* [Work request] Your response should contain each line of the data that includes "backbone".

[Records from a dataset]
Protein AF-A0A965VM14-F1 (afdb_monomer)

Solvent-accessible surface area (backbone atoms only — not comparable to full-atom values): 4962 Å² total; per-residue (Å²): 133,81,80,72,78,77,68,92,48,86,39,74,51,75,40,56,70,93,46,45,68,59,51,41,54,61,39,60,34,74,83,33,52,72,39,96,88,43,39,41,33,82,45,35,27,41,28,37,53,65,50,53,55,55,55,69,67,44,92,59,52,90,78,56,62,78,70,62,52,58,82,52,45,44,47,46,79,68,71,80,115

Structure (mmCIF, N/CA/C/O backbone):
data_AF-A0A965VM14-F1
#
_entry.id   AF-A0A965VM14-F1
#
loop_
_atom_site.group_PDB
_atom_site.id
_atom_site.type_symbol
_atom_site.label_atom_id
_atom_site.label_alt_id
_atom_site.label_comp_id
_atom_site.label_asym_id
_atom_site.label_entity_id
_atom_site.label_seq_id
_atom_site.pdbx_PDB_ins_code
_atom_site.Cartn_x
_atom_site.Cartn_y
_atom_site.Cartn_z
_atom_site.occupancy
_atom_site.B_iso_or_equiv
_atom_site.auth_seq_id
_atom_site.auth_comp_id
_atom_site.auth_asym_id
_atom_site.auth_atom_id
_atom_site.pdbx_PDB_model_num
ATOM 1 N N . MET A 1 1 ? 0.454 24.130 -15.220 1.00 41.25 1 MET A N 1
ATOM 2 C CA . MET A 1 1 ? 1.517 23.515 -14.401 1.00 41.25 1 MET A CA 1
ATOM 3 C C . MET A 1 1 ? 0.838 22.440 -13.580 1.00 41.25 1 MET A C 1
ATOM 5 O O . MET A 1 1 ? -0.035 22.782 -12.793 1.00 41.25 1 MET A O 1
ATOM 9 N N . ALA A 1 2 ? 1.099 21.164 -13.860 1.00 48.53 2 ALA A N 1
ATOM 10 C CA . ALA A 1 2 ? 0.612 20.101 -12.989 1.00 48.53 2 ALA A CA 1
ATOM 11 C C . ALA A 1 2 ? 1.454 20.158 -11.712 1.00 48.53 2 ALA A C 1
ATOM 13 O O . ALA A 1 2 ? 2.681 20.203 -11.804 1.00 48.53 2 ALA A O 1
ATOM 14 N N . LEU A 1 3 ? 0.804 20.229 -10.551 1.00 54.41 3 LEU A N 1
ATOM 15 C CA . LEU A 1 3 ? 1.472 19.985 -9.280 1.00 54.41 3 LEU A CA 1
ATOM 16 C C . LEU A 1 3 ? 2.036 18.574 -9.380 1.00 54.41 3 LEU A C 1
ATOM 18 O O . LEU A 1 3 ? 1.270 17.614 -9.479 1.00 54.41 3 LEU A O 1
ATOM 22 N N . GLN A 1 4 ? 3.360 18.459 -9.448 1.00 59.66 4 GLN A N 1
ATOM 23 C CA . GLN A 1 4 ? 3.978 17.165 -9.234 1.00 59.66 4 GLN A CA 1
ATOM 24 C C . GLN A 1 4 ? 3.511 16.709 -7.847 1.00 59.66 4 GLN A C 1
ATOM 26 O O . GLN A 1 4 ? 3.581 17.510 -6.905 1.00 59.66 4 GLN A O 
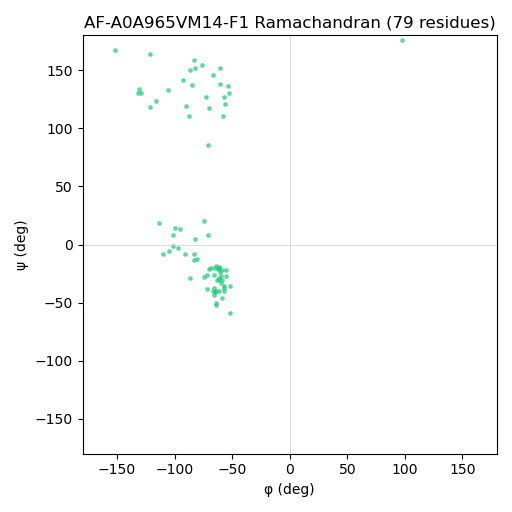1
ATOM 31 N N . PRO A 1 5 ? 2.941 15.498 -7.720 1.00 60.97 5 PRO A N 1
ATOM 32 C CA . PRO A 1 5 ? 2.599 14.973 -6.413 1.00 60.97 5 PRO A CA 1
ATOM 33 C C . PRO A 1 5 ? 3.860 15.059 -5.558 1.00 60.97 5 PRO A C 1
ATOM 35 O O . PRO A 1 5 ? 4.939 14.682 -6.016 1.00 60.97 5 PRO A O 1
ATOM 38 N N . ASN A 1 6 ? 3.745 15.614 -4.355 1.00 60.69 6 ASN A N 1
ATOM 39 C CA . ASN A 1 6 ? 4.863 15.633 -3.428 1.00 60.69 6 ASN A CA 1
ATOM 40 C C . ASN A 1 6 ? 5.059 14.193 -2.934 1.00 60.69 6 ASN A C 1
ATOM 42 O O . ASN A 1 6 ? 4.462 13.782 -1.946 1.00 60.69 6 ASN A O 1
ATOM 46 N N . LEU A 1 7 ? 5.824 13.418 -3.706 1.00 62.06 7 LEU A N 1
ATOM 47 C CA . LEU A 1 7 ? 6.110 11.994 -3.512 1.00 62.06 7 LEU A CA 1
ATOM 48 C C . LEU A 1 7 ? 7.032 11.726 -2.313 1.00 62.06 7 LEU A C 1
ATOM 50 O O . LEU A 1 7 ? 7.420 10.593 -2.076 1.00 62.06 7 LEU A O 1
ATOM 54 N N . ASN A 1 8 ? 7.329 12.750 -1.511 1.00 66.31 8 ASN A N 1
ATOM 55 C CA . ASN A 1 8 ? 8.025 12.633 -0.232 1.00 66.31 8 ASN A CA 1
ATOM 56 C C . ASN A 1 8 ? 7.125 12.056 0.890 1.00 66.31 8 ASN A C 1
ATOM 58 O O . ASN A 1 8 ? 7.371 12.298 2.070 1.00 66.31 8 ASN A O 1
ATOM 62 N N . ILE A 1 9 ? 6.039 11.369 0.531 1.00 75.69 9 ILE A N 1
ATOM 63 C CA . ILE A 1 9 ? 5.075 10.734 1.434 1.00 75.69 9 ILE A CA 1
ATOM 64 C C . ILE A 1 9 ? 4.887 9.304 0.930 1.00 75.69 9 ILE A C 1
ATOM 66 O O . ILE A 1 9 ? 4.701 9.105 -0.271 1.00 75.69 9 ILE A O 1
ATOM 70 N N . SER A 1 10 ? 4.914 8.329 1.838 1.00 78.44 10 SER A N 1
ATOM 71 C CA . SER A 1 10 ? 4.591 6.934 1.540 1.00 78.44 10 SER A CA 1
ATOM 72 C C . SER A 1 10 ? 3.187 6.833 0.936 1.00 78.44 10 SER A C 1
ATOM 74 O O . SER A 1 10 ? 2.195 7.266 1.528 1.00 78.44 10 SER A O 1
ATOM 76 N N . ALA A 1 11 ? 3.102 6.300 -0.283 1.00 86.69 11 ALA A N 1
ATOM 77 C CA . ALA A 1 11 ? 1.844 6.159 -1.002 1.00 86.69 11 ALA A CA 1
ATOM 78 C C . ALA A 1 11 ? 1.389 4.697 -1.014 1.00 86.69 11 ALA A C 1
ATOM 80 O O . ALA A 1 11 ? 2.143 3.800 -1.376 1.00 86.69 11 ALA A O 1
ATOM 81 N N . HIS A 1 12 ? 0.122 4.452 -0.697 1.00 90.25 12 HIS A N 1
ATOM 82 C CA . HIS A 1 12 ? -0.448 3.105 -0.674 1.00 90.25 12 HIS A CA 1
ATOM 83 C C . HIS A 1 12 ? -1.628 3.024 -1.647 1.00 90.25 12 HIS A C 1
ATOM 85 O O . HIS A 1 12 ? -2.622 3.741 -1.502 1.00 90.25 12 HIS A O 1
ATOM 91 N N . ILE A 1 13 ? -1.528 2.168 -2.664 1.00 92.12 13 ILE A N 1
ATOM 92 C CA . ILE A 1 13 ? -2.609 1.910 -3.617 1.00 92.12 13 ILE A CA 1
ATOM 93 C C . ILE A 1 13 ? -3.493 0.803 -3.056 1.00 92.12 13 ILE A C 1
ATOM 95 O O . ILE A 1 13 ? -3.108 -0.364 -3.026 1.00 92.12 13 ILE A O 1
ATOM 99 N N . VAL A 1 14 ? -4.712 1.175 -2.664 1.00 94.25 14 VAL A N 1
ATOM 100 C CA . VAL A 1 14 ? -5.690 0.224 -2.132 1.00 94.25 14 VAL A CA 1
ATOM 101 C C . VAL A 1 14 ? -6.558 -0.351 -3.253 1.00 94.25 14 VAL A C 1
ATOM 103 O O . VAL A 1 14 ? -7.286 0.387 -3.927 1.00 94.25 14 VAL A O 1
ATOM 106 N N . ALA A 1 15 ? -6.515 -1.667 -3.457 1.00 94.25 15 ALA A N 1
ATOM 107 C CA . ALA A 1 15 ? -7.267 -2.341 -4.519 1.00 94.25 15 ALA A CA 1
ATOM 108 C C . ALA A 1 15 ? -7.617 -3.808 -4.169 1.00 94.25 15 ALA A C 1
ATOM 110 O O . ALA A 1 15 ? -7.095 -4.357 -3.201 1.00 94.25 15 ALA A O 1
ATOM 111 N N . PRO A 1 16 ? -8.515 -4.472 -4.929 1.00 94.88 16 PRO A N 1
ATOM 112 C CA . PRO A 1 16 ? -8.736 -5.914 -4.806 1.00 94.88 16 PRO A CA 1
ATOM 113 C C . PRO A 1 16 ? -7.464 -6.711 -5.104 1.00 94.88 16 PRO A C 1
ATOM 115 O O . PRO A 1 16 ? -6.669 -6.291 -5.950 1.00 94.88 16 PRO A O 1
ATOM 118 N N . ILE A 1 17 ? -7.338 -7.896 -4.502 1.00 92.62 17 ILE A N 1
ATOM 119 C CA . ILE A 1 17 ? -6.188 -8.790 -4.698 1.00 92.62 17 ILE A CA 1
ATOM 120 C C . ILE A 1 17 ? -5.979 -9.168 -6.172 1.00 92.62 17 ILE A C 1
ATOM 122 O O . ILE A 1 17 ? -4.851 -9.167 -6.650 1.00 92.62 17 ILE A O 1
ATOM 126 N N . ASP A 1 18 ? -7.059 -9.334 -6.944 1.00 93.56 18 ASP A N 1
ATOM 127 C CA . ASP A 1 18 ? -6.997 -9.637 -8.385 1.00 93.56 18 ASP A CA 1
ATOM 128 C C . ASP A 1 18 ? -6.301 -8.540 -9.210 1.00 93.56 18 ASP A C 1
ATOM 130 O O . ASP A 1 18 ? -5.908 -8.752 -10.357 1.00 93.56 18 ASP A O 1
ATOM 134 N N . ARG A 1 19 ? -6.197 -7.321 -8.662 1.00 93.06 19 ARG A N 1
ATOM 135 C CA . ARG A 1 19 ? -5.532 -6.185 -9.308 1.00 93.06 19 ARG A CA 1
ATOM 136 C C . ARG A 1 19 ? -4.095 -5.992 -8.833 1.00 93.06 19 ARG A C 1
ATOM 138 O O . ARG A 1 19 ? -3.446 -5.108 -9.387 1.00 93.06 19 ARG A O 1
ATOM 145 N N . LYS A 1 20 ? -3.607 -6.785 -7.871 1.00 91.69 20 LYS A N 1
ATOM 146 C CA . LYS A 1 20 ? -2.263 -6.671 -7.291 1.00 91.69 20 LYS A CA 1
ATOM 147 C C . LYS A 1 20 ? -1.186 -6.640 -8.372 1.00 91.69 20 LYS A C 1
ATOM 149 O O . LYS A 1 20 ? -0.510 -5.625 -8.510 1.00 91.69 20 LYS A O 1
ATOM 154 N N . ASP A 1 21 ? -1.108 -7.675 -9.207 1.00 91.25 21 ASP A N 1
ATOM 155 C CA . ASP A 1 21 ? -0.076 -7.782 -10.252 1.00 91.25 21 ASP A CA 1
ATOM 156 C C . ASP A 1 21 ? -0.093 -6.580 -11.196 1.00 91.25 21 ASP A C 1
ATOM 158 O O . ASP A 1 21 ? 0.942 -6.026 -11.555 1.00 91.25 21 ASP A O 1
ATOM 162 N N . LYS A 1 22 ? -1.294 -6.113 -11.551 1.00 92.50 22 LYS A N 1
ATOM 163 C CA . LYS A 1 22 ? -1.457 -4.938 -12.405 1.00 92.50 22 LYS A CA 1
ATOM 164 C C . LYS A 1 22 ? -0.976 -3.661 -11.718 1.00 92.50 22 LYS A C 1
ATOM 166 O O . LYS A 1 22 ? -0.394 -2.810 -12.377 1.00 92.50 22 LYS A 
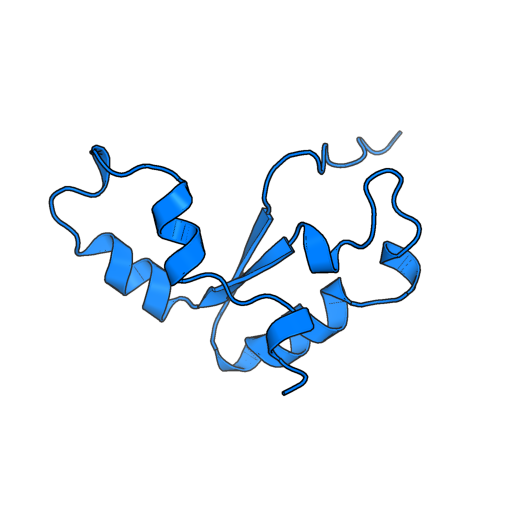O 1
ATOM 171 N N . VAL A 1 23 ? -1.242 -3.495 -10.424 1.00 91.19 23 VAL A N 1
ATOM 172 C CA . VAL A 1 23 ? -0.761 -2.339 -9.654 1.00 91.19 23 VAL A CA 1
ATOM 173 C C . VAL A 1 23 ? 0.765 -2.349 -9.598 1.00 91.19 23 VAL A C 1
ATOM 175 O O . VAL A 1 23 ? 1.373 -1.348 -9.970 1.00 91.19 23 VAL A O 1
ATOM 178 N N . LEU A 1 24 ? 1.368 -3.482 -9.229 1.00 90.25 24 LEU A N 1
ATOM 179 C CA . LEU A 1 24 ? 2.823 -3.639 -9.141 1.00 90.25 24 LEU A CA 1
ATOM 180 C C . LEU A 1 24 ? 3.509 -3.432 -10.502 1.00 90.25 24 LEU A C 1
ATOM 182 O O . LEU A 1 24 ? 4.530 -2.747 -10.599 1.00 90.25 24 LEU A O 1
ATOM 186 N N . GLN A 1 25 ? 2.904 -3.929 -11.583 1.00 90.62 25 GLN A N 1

* [Response area]
Solvent-accessible surface area (backbone atoms only — not comparable to full-atom values): 4962 Å² total; per-residue (Å²): 133,81,80,72,78,77,68,92,48,86,39,74,51,75,40,56,70,93,46,45,68,59,51,41,54,61,39,60,34,74,83,33,52,72,39,96,88,43,39,41,33,82,45,35,27,41,28,37,53,65,50,53,55,55,55,69,67,44,92,59,52,90,78,56,62,78,70,62,52,58,82,52,45,44,47,46,79,68,71,80,115
Structure (mmCIF, N/CA/C/O backbone):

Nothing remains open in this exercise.